I’ve been using SpamProbe for almost two years, and it’s done a great job of filtering my spam. Unfortunately, it’s become a resource pig in the process. My spam database has grown to over 500 MB, and iostat -x suggests that SpamProbe was keeping my disk busy almost 80% of the time for minutes at a stretch. It wasn’t uncommon for messages to sit in the queue for up to 10 minutes, delayed by spam checking.

I finally decided that this is too much, so I’m re-training SpamProbe using its new hash database format.
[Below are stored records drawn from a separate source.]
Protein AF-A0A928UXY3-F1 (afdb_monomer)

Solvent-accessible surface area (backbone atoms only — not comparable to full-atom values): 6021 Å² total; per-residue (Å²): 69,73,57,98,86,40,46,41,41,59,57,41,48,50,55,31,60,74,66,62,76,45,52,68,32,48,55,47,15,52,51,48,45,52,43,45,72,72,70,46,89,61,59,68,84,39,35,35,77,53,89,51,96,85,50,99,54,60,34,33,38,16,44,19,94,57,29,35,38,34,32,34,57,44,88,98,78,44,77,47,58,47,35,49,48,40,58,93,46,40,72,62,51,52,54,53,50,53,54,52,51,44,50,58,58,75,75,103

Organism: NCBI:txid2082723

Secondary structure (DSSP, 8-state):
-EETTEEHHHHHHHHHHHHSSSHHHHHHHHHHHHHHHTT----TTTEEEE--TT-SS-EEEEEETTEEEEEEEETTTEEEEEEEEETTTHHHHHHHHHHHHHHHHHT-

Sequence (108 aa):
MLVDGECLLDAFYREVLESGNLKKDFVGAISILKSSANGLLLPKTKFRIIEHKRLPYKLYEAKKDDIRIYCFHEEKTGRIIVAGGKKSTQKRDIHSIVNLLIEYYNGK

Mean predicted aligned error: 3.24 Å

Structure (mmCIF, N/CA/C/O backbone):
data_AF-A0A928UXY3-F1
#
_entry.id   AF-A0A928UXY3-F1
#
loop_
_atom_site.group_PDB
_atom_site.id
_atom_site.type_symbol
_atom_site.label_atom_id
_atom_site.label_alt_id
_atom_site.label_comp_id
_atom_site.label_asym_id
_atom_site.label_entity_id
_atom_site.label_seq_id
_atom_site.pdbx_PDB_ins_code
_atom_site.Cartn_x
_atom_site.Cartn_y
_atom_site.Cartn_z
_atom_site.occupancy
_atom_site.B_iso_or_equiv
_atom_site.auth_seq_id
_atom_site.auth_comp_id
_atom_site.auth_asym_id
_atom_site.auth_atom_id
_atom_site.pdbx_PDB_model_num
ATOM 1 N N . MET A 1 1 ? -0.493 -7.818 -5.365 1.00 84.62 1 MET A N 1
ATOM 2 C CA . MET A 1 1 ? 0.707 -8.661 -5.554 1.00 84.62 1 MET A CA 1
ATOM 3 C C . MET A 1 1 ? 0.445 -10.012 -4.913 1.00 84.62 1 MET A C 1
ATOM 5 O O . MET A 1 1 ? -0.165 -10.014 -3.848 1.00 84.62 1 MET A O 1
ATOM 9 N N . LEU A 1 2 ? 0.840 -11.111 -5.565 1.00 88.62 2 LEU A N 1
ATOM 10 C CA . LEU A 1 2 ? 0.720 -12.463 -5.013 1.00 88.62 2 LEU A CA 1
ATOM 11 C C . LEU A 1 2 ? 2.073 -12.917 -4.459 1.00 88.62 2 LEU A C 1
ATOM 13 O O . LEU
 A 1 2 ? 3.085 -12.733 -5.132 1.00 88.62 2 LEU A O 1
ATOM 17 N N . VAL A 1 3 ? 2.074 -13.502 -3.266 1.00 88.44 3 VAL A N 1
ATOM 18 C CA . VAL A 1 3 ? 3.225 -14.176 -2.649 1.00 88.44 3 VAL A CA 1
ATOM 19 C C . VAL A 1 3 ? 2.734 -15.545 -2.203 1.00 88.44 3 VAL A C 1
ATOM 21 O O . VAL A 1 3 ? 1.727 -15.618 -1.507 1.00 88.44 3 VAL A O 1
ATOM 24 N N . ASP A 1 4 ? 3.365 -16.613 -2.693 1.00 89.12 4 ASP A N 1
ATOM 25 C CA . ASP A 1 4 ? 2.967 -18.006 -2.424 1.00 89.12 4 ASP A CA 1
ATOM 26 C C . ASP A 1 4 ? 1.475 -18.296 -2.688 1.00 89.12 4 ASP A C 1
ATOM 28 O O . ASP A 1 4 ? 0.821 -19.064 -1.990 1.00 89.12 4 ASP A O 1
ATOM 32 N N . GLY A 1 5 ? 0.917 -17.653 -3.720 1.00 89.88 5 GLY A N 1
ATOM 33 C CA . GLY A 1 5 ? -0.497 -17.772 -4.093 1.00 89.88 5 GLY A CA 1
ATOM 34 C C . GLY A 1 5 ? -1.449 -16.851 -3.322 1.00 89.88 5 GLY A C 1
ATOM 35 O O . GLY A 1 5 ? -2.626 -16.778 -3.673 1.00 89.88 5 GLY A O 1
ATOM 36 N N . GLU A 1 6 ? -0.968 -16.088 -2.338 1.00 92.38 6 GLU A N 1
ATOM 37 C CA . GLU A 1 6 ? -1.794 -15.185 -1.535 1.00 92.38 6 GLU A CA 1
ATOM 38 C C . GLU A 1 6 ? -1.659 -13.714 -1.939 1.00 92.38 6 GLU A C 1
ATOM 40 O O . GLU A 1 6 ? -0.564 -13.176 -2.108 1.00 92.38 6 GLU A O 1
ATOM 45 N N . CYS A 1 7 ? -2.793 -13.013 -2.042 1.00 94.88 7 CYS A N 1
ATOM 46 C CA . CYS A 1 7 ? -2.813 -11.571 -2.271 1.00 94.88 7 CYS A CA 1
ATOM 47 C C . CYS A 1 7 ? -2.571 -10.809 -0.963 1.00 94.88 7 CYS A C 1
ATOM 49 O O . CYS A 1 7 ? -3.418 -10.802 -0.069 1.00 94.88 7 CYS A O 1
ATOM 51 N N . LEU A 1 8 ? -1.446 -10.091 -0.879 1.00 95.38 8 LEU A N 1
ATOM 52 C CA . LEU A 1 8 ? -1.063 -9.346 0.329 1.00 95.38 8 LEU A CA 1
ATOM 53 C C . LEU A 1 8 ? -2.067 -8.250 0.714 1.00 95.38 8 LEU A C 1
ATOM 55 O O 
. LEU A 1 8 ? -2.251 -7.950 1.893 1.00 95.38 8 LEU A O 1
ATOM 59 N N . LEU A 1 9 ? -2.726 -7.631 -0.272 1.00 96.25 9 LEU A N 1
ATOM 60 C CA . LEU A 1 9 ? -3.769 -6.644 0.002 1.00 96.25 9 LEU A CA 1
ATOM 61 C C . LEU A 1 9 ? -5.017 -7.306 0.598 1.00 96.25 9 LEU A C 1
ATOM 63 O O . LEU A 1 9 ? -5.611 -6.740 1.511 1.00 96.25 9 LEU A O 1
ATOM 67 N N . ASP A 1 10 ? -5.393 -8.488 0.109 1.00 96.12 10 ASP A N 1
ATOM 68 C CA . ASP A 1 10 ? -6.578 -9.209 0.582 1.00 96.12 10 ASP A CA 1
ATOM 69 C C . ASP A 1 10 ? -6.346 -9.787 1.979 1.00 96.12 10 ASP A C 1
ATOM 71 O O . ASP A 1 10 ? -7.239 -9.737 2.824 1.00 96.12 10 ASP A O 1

Instead of saving the text from each Bayes entry, it simply saves a 32-bit hash of the spam text. It costs a little bit of accuracy, but it’s supposed to be a huge speed win. Unfortunately this will require over an hour of CPU and disk time to reprocess thousands of messages, but it should be worth it.

Posted in  | Tags , ,  | no comments

CommuniGate Pro does VoIP

Posted by Scott Laird Sat, 07 Aug 2004 01:38:05 GMT

I’m planning on doing more research on this in a while, but I should mention it now: the latest release of Stalker Software’s CommuniGate Pro email software includes basic VoIP support.
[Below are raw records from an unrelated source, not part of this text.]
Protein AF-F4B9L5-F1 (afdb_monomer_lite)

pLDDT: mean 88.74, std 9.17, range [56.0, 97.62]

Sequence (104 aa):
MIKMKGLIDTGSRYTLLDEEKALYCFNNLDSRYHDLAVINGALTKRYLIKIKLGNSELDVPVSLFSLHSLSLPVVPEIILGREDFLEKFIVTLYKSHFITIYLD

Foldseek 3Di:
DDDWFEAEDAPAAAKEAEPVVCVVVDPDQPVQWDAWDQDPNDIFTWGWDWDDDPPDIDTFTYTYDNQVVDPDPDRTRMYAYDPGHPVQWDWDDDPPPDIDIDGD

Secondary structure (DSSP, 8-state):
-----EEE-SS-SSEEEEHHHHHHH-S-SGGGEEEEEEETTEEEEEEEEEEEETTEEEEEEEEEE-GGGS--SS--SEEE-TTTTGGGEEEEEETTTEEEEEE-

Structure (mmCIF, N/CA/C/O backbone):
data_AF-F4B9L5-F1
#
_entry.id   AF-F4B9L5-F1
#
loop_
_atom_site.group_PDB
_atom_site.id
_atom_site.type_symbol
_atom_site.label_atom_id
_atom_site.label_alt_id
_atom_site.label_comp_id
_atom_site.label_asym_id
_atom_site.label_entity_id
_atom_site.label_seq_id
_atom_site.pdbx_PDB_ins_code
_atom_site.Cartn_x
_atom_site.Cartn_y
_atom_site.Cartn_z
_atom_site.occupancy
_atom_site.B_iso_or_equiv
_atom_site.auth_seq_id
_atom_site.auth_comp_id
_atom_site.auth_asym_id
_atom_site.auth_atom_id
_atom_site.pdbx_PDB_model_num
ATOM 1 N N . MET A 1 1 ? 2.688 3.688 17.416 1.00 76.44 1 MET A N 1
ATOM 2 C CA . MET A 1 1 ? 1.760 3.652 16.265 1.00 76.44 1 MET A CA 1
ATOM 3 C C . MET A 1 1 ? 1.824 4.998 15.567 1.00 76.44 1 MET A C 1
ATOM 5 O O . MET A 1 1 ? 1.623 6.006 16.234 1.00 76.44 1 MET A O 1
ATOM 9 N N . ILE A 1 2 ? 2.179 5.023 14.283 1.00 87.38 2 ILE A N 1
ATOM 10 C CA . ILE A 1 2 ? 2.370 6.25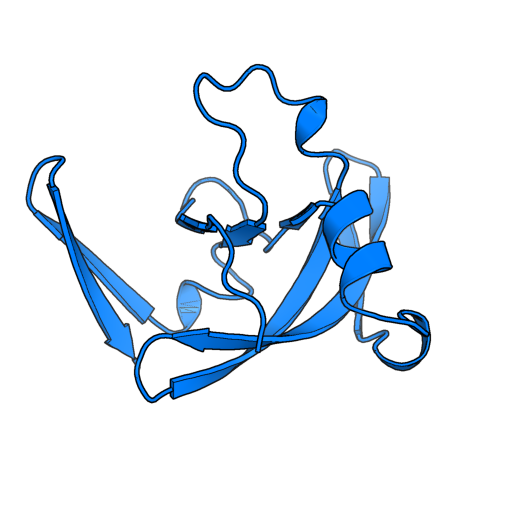7 13.507 1.00 87.38 2 ILE A CA 1
ATOM 11 C C . ILE A 1 2 ? 1.091 6.521 12.707 1.00 87.38 2 ILE A C 1
ATOM 13 O O . ILE A 1 2 ? 0.539 5.597 12.116 1.00 87.38 2 ILE A O 1
ATOM 17 N N . LYS A 1 3 ? 0.597 7.763 12.722 1.00 90.88 3 LYS A N 1
ATOM 18 C CA . LYS A 1 3 ? -0.530 8.180 11.874 1.00 90.88 3 LYS A CA 1
ATOM 19 C C . LYS A 1 3 ? -0.003 8.594 10.506 1.00 90.88 3 LYS A C 1
ATOM 21 O O . LYS A 1 3 ? 1.035 9.250 10.436 1.00 90.88 3 LYS A O 1
ATOM 26 N N . MET A 1 4 ? -0.723 8.211 9.456 1.00 90.25 4 MET A N 1
ATOM 27 C CA . MET A 1 4 ? -0.307 8.419 8.073 1.00 90.25 4 MET A CA 1
ATOM 28 C C . MET A 1 4 ? -1.475 8.896 7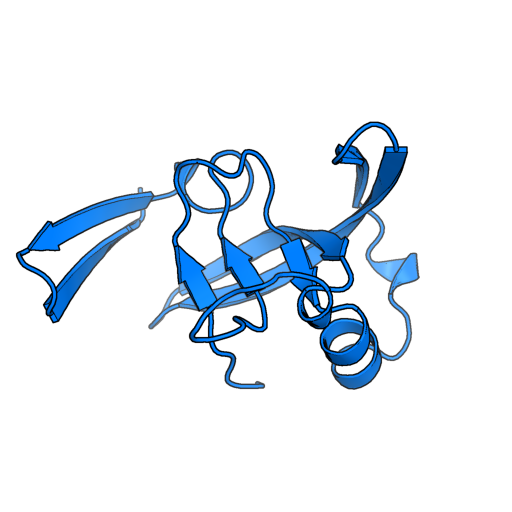.215 1.00 90.25 4 MET A C 1
ATOM 30 O O . MET A 1 4 ? -2.617 8.488 7.438 1.00 90.25 4 MET A O 1
ATOM 34 N N . LYS A 1 5 ? -1.193 9.748 6.230 1.00 90.75 5 LYS A N 1
ATOM 35 C CA . LYS A 1 5 ? -2.157 10.145 5.200 1.00 90.75 5 LYS A CA 1
ATOM 36 C C . LYS A 1 5 ? -2.233 9.050 4.140 1.00 90.75 5 LYS A C 1
ATOM 38 O O . LYS A 1 5 ? -1.304 8.887 3.353 1.00 90.75 5 LYS A O 1
ATOM 43 N N . GLY A 1 6 ? -3.337 8.309 4.136 1.00 91.69 6 GLY A N 1
ATOM 44 C CA . GLY A 1 6 ? -3.613 7.278 3.140 1.00 91.69 6 GLY A CA 1
ATOM 45 C C . GLY A 1 6 ? -4.554 7.756 2.041 1.00 91.69 6 GLY A C 1
ATOM 46 O O . GLY A 1 6 ? -5.512 8.478 2.316 1.00 91.69 6 GLY A O 1
ATOM 47 N N . LEU A 1 7 ? -4.294 7.318 0.812 1.00 91.56 7 LEU A N 1
ATOM 48 C CA . LEU A 1 7 ? -5.204 7.437 -0.322 1.00 91.56 7 LEU A CA 1
ATOM 49 C C . LEU A 1 7 ? -5.828 6.069 -0.604 1.00 91.56 7 LEU A C 1
ATOM 51 O O . LEU A 1 7 ? -5.109 5.111 -0.859 1.00 91.56 7 LEU A O 1
ATOM 55 N N . ILE A 1 8 ? -7.157 5.980 -0.579 1.00 91.12 8 ILE A N 1
ATOM 56 C CA . ILE A 1 8 ? -7.879 4.812 -1.100 1.00 91.12 8 ILE A CA 1
ATOM 57 C C . ILE A 1 8 ? -7.909 4.933 -2.620 1.00 91.12 8 ILE A C 1
ATOM 59 O O . ILE A 1 8 ? -8.500 5.881 -3.137 1.00 91.12 8 ILE A O 1
ATOM 63 N N . ASP A 1 9 ? -7.286 3.990 -3.324 1.00 91.06 9 ASP A N 1
ATOM 64 C CA . ASP A 1 9 ? -7.175 4.043 -4.778 1.00 91.06 9 ASP A CA 1
ATOM 65 C C . ASP A 1 9 ? -7.566 2.710 -5.420 1.00 91.06 9 ASP A C 1
ATOM 67 O O . ASP A 1 9 ? -6.815 1.735 -5.438 1.00 91.06 9 ASP A O 1
ATOM 71 N N . THR A 1 10 ? -8.761 2.694 -6.005 1.00 91.06 10 THR A N 1
ATOM 72 C CA . THR A 1 10 ? -9.263 1.541 -6.756 1.00 91.06 10 THR A CA 1
ATOM 73 C C . THR A 1 10 ? -8.621 1.406 -8.134 1.00 91.06 10 THR A C 1
ATOM 75 O O . THR A 1 10 ? -8.816 0.374 -8.762 1.00 91.06 10 THR A O 1
ATOM 78 N N . GLY A 1 11 ? -7.855 2.385 -8.626 1.00 91.56 11 GLY A N 1
ATOM 79 C CA . GLY A 1 11 ? -7.060 2.282 -9.853 1.00 91.56 11 GLY A CA 1
ATOM 80 C C . GLY A 1 11 ? -5.755 1.513 -9.636 1.00 91.56 11 GLY A C 1
ATOM 81 O O . GLY A 1 11 ? -5.342 0.722 -10.492 1.00 91.56 11 GLY A O 1
ATOM 82 N N . SER A 1 12 ? -5.167 1.649 -8.450 1.00 92.88 12 SER A N 1
ATOM 83 C CA . SER A 1 12 ? -3.950 0.945 -8.056 1.00 92.88 12 SER A CA 1
ATOM 84 C C . SER A 1 12 ? -4.212 -0.519 -7.715 1.00 92.88 12 SER A C 1
ATOM 86 O O . SER A 1 12 ? -5.058 -0.863 -6.890 1.00 92.88 12 SER A O 1
ATOM 88 N N . ARG A 1 13 ? -3.456 -1.414 -8.359 1.00 94.75 13 ARG A N 1
ATOM 89 C CA . ARG A 1 13 ? -3.524 -2.856 -8.088 1.00 94.75 13 ARG A CA 1
ATOM 90 C C . ARG A 1 13 ? -2.963 -3.195 -6.705 1.00 94.75 13 ARG A C 1
ATOM 92 O O . ARG A 1 13 ? -3.629 -3.883 -5.942 1.00 94.75 13 ARG A O 1
ATOM 99 N N . TYR A 1 14 ? -1.776 -2.676 -6.402 1.00 96.81 14 TYR A N 1
ATOM 100 C CA . TYR A 1 14 ? -1.027 -2.970 -5.181 1.00 96.81 14 TYR A CA 1
ATOM 101 C C . TYR A 1 14 ? -1.018 -1.785 -4.218 1.00 96.81 14 TYR A C 1
ATOM 103 O O . TYR A 1 14 ? -1.188 -0.640 -4.641 1.00 96.81 14 TYR A O 1
ATOM 111 N N . THR A 1 15 ? -0.784 -2.057 -2.936 1.00 97.00 15 THR A N 1
ATOM 112 C CA . THR A 1 15 ? -0.564 -1.009 -1.934 1.00 97.00 15 THR A CA 1
ATOM 113 C C . THR A 1 15 ? 0.874 -0.496 -2.014 1.00 97.00 15 THR A C 1
ATOM 115 O O . THR A 1 15 ? 1.832 -1.275 -2.020 1.00 97.00 15 THR A O 1
ATOM 118 N N . LEU A 1 16 ? 1.029 0.827 -2.074 1.00 96.50 16 LEU A N 1
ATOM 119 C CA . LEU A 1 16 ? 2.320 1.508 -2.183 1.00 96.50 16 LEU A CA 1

CommuniGate Pro (CGP) is kind of fascinating to me. At it’s heart, it’s just commercial email software. It does SMTP, POP, IMAP, LDAP, and web mail, all of which you can do for free with open-source software. However, if you’re a small business or ISP, and email means anything to you, and you aren’t tied to Exchange, you owe it to yourself to take a serious look at CGP. It’s fast, it’s reliable, it’s completely standards-based, it’s trivial to configure, and it’s cheap. It starts at $500 for 50 users and drops off quickly. For $2,000, you can get a 1,000 user license. Now ask yourself, how long would it take to set up a 1,000-user POP/Webmail/SMTP mail server? How much support time will it take?

I’m starting to sound like an ad. I’ll try to stop.

They also do clustered mail servers, but their previously-reasonable prices suddenly jump well into the 6-figure price range. This isn’t the way to go if you’re looking for SPOF-free corporate email for cheap.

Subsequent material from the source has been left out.